(Stored data)
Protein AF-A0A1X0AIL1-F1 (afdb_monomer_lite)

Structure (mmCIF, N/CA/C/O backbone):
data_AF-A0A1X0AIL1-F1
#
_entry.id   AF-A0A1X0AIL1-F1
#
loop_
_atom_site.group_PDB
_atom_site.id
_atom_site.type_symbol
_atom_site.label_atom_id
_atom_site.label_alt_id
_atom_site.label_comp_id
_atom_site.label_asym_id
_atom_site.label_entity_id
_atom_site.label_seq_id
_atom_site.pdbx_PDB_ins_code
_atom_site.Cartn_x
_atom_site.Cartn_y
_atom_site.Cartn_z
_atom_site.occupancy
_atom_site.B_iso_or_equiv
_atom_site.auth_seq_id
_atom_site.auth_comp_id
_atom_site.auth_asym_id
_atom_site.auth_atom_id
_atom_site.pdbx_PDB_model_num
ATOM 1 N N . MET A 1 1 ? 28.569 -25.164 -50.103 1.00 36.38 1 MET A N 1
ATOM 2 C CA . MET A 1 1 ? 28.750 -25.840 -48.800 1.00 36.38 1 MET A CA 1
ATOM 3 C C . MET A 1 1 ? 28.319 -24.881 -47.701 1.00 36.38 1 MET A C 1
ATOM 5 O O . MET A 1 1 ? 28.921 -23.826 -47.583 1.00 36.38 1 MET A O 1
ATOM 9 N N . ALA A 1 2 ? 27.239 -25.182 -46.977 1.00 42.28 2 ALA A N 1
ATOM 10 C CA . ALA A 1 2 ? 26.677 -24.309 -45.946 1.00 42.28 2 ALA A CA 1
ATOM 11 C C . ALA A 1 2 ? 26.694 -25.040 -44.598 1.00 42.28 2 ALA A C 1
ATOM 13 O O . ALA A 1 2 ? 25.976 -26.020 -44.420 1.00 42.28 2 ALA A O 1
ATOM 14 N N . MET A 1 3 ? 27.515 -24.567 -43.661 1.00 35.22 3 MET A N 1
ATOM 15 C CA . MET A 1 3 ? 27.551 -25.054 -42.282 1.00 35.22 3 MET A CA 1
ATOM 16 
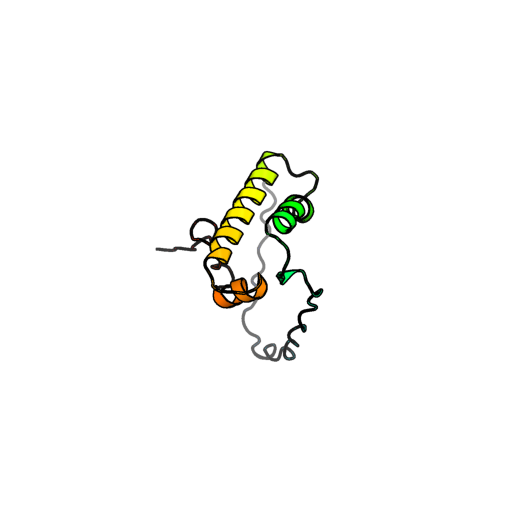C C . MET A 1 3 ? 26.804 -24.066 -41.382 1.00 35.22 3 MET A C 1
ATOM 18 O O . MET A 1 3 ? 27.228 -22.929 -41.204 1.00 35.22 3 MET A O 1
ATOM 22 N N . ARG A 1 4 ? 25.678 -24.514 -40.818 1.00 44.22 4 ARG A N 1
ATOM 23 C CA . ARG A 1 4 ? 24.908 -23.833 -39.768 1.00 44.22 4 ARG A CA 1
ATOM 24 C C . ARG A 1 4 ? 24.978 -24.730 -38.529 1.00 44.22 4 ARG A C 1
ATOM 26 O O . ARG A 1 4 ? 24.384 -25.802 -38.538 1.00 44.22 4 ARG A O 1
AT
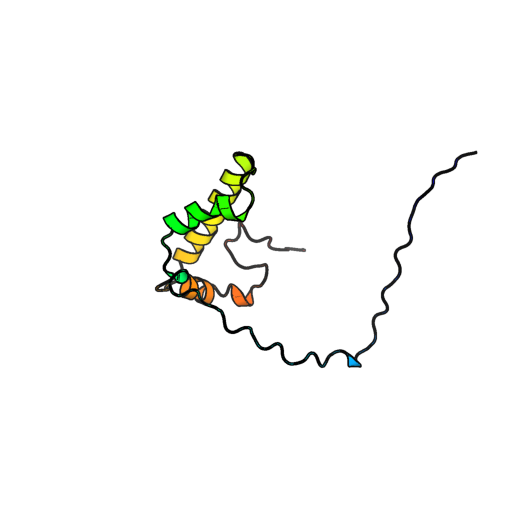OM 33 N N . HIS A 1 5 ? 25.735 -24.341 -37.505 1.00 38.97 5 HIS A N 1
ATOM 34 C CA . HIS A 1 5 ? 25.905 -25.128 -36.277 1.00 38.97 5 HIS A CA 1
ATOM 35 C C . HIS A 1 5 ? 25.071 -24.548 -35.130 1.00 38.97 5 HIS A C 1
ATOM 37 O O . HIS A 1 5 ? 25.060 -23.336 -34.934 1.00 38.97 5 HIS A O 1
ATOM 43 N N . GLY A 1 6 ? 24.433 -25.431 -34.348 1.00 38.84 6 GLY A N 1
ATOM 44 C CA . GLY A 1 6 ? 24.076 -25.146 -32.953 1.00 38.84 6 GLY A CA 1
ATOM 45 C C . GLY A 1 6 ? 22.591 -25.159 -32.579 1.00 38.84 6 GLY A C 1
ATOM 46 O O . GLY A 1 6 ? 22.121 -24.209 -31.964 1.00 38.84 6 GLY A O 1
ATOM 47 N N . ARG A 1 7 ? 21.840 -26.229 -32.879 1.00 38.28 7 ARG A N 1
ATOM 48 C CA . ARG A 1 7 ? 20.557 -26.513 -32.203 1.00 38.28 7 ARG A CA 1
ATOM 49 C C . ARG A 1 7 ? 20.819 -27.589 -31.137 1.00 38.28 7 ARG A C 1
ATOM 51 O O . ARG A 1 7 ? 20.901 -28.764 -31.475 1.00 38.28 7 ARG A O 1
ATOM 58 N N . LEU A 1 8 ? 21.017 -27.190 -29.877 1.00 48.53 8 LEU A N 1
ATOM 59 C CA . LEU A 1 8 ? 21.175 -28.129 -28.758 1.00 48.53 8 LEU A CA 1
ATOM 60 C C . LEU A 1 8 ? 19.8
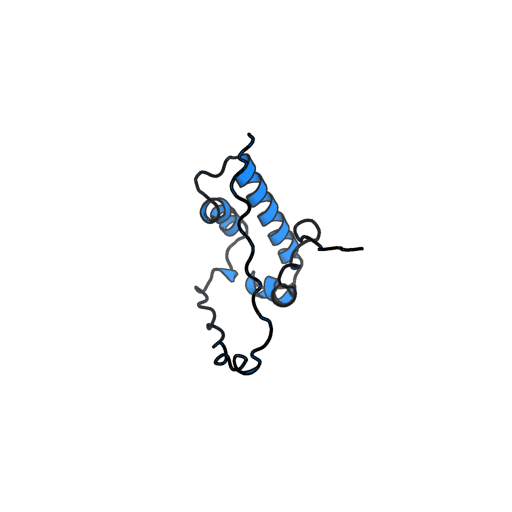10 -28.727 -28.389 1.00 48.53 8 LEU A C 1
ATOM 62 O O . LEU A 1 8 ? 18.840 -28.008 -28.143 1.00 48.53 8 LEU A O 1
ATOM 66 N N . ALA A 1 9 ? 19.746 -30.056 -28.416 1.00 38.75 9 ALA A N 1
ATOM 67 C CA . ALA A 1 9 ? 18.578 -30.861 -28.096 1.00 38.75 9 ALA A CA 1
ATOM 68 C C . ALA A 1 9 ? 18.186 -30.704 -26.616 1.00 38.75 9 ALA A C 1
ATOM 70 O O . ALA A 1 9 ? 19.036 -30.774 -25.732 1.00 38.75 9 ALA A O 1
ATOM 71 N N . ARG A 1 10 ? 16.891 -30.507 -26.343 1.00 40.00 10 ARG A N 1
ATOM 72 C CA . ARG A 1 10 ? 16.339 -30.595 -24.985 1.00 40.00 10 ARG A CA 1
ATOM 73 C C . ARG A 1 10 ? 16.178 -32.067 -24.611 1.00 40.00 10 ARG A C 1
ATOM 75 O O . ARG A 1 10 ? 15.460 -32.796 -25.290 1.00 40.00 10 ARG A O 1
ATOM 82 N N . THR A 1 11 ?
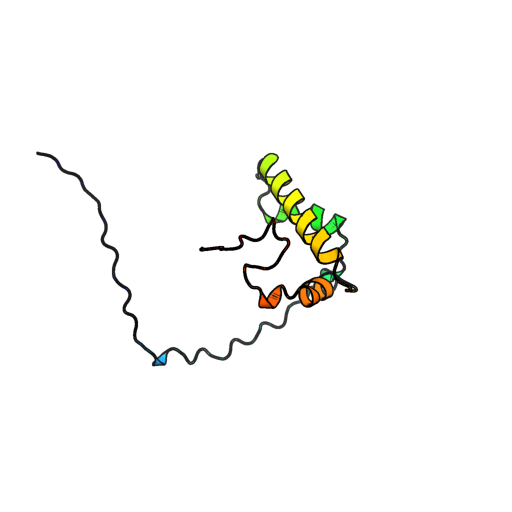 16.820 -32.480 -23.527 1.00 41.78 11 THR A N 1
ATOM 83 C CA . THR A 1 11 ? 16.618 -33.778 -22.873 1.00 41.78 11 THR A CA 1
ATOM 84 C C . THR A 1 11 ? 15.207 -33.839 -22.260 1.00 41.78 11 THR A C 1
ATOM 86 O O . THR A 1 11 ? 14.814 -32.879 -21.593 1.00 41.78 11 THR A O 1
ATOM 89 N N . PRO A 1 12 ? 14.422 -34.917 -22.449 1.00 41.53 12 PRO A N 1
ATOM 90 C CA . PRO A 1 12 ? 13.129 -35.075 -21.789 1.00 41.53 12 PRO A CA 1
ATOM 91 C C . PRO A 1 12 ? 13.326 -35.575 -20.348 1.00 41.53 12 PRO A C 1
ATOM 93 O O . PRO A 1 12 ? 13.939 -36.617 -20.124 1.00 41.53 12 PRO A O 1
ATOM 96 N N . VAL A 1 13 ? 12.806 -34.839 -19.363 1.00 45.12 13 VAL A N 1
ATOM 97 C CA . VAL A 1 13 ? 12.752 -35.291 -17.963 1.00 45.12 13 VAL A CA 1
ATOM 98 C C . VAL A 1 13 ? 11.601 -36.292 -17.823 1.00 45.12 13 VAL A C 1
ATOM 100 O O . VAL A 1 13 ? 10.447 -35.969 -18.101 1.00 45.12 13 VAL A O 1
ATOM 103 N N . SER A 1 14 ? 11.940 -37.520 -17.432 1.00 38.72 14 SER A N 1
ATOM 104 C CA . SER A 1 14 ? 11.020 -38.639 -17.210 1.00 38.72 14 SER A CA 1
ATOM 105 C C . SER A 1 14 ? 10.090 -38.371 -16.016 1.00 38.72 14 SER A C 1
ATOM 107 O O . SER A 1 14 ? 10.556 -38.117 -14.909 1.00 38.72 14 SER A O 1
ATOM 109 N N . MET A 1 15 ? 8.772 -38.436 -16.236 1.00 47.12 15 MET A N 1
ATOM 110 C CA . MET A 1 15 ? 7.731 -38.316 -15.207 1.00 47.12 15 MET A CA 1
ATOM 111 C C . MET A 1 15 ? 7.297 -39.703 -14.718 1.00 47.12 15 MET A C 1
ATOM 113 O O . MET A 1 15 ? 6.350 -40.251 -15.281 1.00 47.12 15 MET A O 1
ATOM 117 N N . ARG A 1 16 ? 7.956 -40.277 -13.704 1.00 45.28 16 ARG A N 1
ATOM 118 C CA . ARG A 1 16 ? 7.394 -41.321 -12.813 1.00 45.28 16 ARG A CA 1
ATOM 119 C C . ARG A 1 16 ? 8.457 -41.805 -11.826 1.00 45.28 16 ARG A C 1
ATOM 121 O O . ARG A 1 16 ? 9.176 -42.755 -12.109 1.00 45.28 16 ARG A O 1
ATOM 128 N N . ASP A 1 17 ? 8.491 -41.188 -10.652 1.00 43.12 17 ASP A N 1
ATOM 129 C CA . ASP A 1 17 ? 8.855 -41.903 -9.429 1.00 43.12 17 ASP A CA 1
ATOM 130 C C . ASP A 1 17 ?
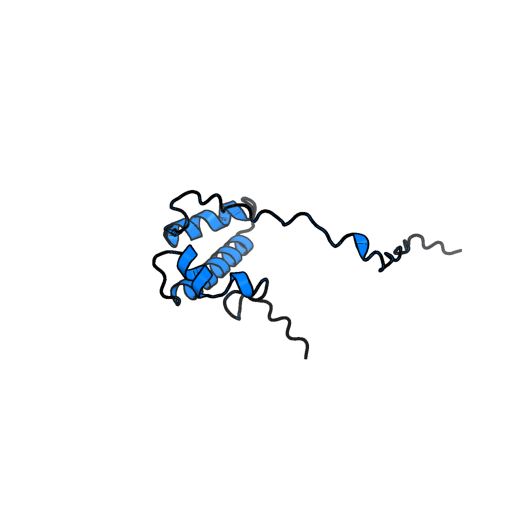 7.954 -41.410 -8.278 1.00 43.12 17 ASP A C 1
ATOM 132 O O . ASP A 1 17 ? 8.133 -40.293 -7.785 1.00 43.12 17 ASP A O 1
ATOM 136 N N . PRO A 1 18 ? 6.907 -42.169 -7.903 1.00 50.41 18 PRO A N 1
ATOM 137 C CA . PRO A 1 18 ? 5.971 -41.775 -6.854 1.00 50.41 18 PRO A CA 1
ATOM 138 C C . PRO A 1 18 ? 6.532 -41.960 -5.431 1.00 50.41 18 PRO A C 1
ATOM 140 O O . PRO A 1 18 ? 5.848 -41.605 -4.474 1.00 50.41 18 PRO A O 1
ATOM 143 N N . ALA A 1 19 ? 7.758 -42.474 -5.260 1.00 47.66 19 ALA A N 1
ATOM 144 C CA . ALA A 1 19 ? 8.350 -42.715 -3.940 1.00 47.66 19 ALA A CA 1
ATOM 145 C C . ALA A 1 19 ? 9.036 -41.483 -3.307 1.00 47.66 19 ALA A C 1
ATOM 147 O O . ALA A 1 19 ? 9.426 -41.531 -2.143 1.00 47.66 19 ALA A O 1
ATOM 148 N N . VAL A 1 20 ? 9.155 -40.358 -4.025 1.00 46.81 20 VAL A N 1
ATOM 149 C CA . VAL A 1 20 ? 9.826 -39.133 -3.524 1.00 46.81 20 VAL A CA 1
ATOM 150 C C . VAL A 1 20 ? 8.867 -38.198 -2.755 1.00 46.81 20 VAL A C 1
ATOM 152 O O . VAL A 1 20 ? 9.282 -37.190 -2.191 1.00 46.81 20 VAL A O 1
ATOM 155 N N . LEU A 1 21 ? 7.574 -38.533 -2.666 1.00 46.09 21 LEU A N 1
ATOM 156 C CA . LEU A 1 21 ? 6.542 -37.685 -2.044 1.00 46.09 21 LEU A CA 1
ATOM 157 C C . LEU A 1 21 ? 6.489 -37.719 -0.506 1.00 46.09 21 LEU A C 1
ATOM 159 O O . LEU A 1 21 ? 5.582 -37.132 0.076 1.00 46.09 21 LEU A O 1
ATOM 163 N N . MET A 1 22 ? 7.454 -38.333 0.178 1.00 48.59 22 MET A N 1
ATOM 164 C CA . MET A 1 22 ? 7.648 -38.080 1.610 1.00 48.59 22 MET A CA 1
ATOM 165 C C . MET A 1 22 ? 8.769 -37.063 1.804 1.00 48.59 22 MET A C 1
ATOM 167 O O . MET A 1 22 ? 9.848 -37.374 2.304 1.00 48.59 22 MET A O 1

▸ What to work on:
Please return only the lines above, starting at the line that has "ATOM 97 C CA" and ending at the line that has "ATOM 104 C CA", keeping both and leaving each one unchanged.

▸ Result:
ATOM 97 C CA . VAL A 1 13 ? 12.752 -35.291 -17.963 1.00 45.12 13 VAL A CA 1
ATOM 98 C C . VAL A 1 13 ? 11.601 -36.292 -17.823 1.00 45.12 13 VAL A C 1
ATOM 100 O O . VAL A 1 13 ? 10.447 -35.969 -18.101 1.00 45.12 13 VAL A O 1
ATOM 103 N N . SER A 1 14 ? 11.940 -37.520 -17.432 1.00 38.72 14 SER A N 1
ATOM 104 C CA . SER A 1 14 ? 11.020 -38.639 -17.210 1.00 38.72 14 SER A CA 1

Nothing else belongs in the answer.